Ten thousand years is just a blink of an eye in evolutionary terms, given the long human reproductive cycle.
The Hayekian Answer
F.A. Hayek recognized this problem, and thought pretty hard about it. In fact, I had forgotten (until a listener at a talk last year reminded me) that Hayek had even used the biological concept — atavism — when he talked about it.
It should be realized, however, that the ideals of socialism (or of ‘social justice’) which … prove so attractive, do not really offer a new moral but merely appeal to instincts inherited from an earlier type of society. They are an atavism, a vain attempt to impose upon the Open Society the morals of the tribal society which, if it prevails, must not only destroy the Great Society but would also greatly threaten the survival of the large numbers to which some three hundred years of a market order have enabled mankind to grow. (Law, Legislation, and Liberty, vol. 3, p. 304; emphasis here and below added)
At present … an ever increasing part of the population of the Western World grow up as members of large organizations and thus as strangers to those rules of the market which have made the great open society possible. To them the market economy is largely incomprehensible; they have never practised the rules on which it rests, and its results seem to them irrational and immoral.
They often see in it merely an arbitrary structure maintained by some sinister power. In consequence, the long-submerged innate instincts have again surged to the top. Their demand for a just distribution in which organized power is to be used to allocate to each what he deserves, is thus strictly an atavism, based on primordial emotions. And it is these widely prevalent feelings to which prophets, moral philosophers and constructivists appeal by their plan for the deliberate creation of a new type of society. (Law, Legislation, and Liberty, vol. 3, p. 497)

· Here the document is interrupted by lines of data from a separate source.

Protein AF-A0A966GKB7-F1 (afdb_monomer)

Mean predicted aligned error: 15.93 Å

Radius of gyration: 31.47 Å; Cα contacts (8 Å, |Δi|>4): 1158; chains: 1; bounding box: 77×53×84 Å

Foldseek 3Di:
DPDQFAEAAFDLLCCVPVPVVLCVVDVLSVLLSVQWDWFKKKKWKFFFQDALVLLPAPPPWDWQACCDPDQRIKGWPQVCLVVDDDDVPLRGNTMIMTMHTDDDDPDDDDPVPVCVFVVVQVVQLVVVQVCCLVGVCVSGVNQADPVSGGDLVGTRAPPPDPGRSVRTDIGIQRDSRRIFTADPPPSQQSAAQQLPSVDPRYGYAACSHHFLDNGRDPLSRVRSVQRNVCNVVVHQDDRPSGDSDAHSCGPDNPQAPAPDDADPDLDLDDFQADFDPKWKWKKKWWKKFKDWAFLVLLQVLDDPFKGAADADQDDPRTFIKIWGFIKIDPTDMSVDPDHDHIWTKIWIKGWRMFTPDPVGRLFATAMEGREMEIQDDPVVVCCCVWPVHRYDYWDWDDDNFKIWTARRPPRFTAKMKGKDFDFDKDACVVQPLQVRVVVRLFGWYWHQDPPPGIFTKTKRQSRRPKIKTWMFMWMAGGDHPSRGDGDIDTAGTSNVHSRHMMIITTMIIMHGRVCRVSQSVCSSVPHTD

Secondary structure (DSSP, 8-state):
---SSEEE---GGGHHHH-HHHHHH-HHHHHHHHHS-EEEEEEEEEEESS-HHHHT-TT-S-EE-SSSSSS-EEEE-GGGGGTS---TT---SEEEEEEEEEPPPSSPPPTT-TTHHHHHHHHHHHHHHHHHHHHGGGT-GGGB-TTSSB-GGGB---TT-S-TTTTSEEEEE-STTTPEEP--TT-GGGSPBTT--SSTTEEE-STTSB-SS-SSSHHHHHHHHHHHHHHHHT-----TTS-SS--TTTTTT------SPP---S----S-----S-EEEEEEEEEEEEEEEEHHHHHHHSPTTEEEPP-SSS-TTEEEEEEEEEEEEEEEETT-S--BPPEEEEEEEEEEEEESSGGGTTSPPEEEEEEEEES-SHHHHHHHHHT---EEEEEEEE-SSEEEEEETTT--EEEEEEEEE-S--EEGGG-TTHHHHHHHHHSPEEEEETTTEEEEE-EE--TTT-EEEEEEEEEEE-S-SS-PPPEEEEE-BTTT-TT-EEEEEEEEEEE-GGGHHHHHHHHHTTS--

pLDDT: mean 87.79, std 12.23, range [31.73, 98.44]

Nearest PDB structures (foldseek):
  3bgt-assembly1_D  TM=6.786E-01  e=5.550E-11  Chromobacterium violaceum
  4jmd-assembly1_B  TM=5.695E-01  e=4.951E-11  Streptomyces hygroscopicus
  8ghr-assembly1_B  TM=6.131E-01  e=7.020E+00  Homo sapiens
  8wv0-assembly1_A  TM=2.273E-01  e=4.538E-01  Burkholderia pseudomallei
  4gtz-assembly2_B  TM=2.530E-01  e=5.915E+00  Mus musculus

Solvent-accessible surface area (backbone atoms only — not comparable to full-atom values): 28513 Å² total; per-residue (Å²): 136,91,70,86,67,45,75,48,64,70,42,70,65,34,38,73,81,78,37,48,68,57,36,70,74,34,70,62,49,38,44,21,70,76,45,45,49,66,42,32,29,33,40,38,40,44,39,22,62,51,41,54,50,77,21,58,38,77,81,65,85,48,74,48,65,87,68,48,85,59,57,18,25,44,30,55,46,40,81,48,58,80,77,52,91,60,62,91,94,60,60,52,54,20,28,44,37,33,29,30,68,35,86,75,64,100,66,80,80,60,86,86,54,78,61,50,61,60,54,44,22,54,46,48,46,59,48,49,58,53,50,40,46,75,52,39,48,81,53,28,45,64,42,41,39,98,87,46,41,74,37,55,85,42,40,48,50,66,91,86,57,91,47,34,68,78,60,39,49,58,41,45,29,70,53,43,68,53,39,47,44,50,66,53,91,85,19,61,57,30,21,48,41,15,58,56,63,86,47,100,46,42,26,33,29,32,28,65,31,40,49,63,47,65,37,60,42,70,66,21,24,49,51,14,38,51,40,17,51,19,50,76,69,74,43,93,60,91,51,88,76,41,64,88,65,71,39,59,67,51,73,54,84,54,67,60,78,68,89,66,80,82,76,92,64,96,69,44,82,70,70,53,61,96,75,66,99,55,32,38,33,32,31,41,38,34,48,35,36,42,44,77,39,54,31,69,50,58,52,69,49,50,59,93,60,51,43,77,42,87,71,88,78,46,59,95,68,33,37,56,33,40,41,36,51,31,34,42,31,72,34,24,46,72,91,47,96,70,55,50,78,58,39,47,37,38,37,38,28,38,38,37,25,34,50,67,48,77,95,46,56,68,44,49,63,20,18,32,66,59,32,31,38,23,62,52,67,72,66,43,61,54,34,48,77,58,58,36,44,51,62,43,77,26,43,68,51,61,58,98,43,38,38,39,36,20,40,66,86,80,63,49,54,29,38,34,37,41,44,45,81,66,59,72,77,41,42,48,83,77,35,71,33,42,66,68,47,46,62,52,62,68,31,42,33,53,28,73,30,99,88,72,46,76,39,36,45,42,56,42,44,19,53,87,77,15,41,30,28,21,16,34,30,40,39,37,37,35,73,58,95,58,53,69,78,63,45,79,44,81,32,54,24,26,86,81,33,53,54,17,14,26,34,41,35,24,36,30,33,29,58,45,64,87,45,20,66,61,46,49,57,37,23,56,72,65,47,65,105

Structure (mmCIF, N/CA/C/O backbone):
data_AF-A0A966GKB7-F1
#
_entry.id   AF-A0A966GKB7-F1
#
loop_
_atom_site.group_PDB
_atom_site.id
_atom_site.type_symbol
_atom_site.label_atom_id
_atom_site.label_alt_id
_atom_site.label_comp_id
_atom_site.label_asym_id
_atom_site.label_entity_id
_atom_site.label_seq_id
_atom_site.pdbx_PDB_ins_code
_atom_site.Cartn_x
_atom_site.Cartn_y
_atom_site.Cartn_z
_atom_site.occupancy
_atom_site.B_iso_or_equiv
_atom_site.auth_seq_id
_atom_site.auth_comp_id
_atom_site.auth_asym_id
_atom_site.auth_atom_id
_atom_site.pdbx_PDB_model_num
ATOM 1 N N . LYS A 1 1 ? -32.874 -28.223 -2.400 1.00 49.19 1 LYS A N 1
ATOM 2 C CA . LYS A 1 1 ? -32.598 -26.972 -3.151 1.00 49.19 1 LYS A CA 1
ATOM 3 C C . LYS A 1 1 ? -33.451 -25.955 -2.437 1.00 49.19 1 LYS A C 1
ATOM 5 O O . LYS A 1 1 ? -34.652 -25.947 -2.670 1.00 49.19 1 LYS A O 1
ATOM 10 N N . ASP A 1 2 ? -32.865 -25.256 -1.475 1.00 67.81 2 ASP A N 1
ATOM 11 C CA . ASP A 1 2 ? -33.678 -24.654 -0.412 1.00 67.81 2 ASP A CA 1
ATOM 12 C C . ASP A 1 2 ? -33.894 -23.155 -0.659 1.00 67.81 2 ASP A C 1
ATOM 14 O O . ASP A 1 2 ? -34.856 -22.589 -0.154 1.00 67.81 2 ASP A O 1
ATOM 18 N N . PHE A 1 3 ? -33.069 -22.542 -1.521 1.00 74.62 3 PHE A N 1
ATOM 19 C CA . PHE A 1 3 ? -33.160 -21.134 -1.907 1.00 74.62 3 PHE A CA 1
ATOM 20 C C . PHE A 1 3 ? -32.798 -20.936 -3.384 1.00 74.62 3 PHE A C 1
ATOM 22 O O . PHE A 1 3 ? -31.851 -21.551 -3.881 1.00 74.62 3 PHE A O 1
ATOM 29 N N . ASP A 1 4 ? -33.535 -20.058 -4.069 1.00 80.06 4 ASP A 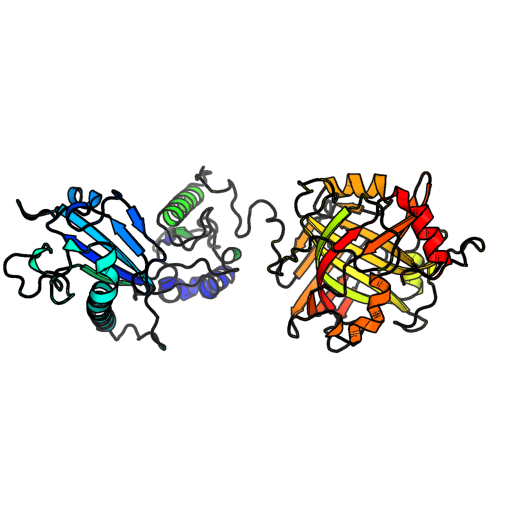N 1
ATOM 30 C CA . ASP A 1 4 ? -33.244 -19.653 -5.450 1.00 80.06 4 ASP A CA 1
ATOM 31 C C . ASP A 1 4 ? -32.158 -18.573 -5.514 1.00 80.06 4 ASP A C 1
ATOM 33 O O . ASP A 1 4 ? -31.333 -18.608 -6.419 1.00 80.06 4 ASP A O 1
ATOM 37 N N . GLN A 1 5 ? -32.135 -17.661 -4.535 1.00 83.50 5 GLN A N 1
ATOM 38 C CA . GLN A 1 5 ? -31.169 -16.567 -4.385 1.00 83.50 5 GLN A CA 1
ATOM 39 C C . GLN A 1 5 ? -30.722 -16.459 -2.921 1.00 83.50 5 GLN A C 1
ATOM 41 O O . GLN A 1 5 ? -31.548 -16.618 -2.020 1.00 83.50 5 GLN A O 1
ATOM 46 N N . VAL A 1 6 ? -29.440 -16.176 -2.672 1.00 89.69 6 VAL A N 1
ATOM 47 C CA . VAL A 1 6 ? -28.851 -16.123 -1.322 1.00 89.69 6 VAL A CA 1
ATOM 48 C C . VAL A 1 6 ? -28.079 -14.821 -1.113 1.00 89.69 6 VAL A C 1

Interestingly, this notion of the different relative rates of change of economic institutions and social institutions also has some strong reflections in Karl Marx. The idea is that economic relations and institutions of commercial society evolve based on their own logic, which is transaction costs and the calculus of profit and loss. There is no reason to expect that human understanding of these changes, or of the function of even the most important institutions, would be able to keep up.
Now, Hayek thought (in my mind, rightly) that commercial society and market institutions were good, where Marx disagreed, but both agreed that humans found that “the market economy is largely incomprehensible.”
So, the next time you find yourself disagreeing with someone about the use of market processes as a means of achieving a decentralized but highly effective order for society, feel free to just shake your head and say, “Whale hips!” At a minimum, the next five minutes will be more interesting.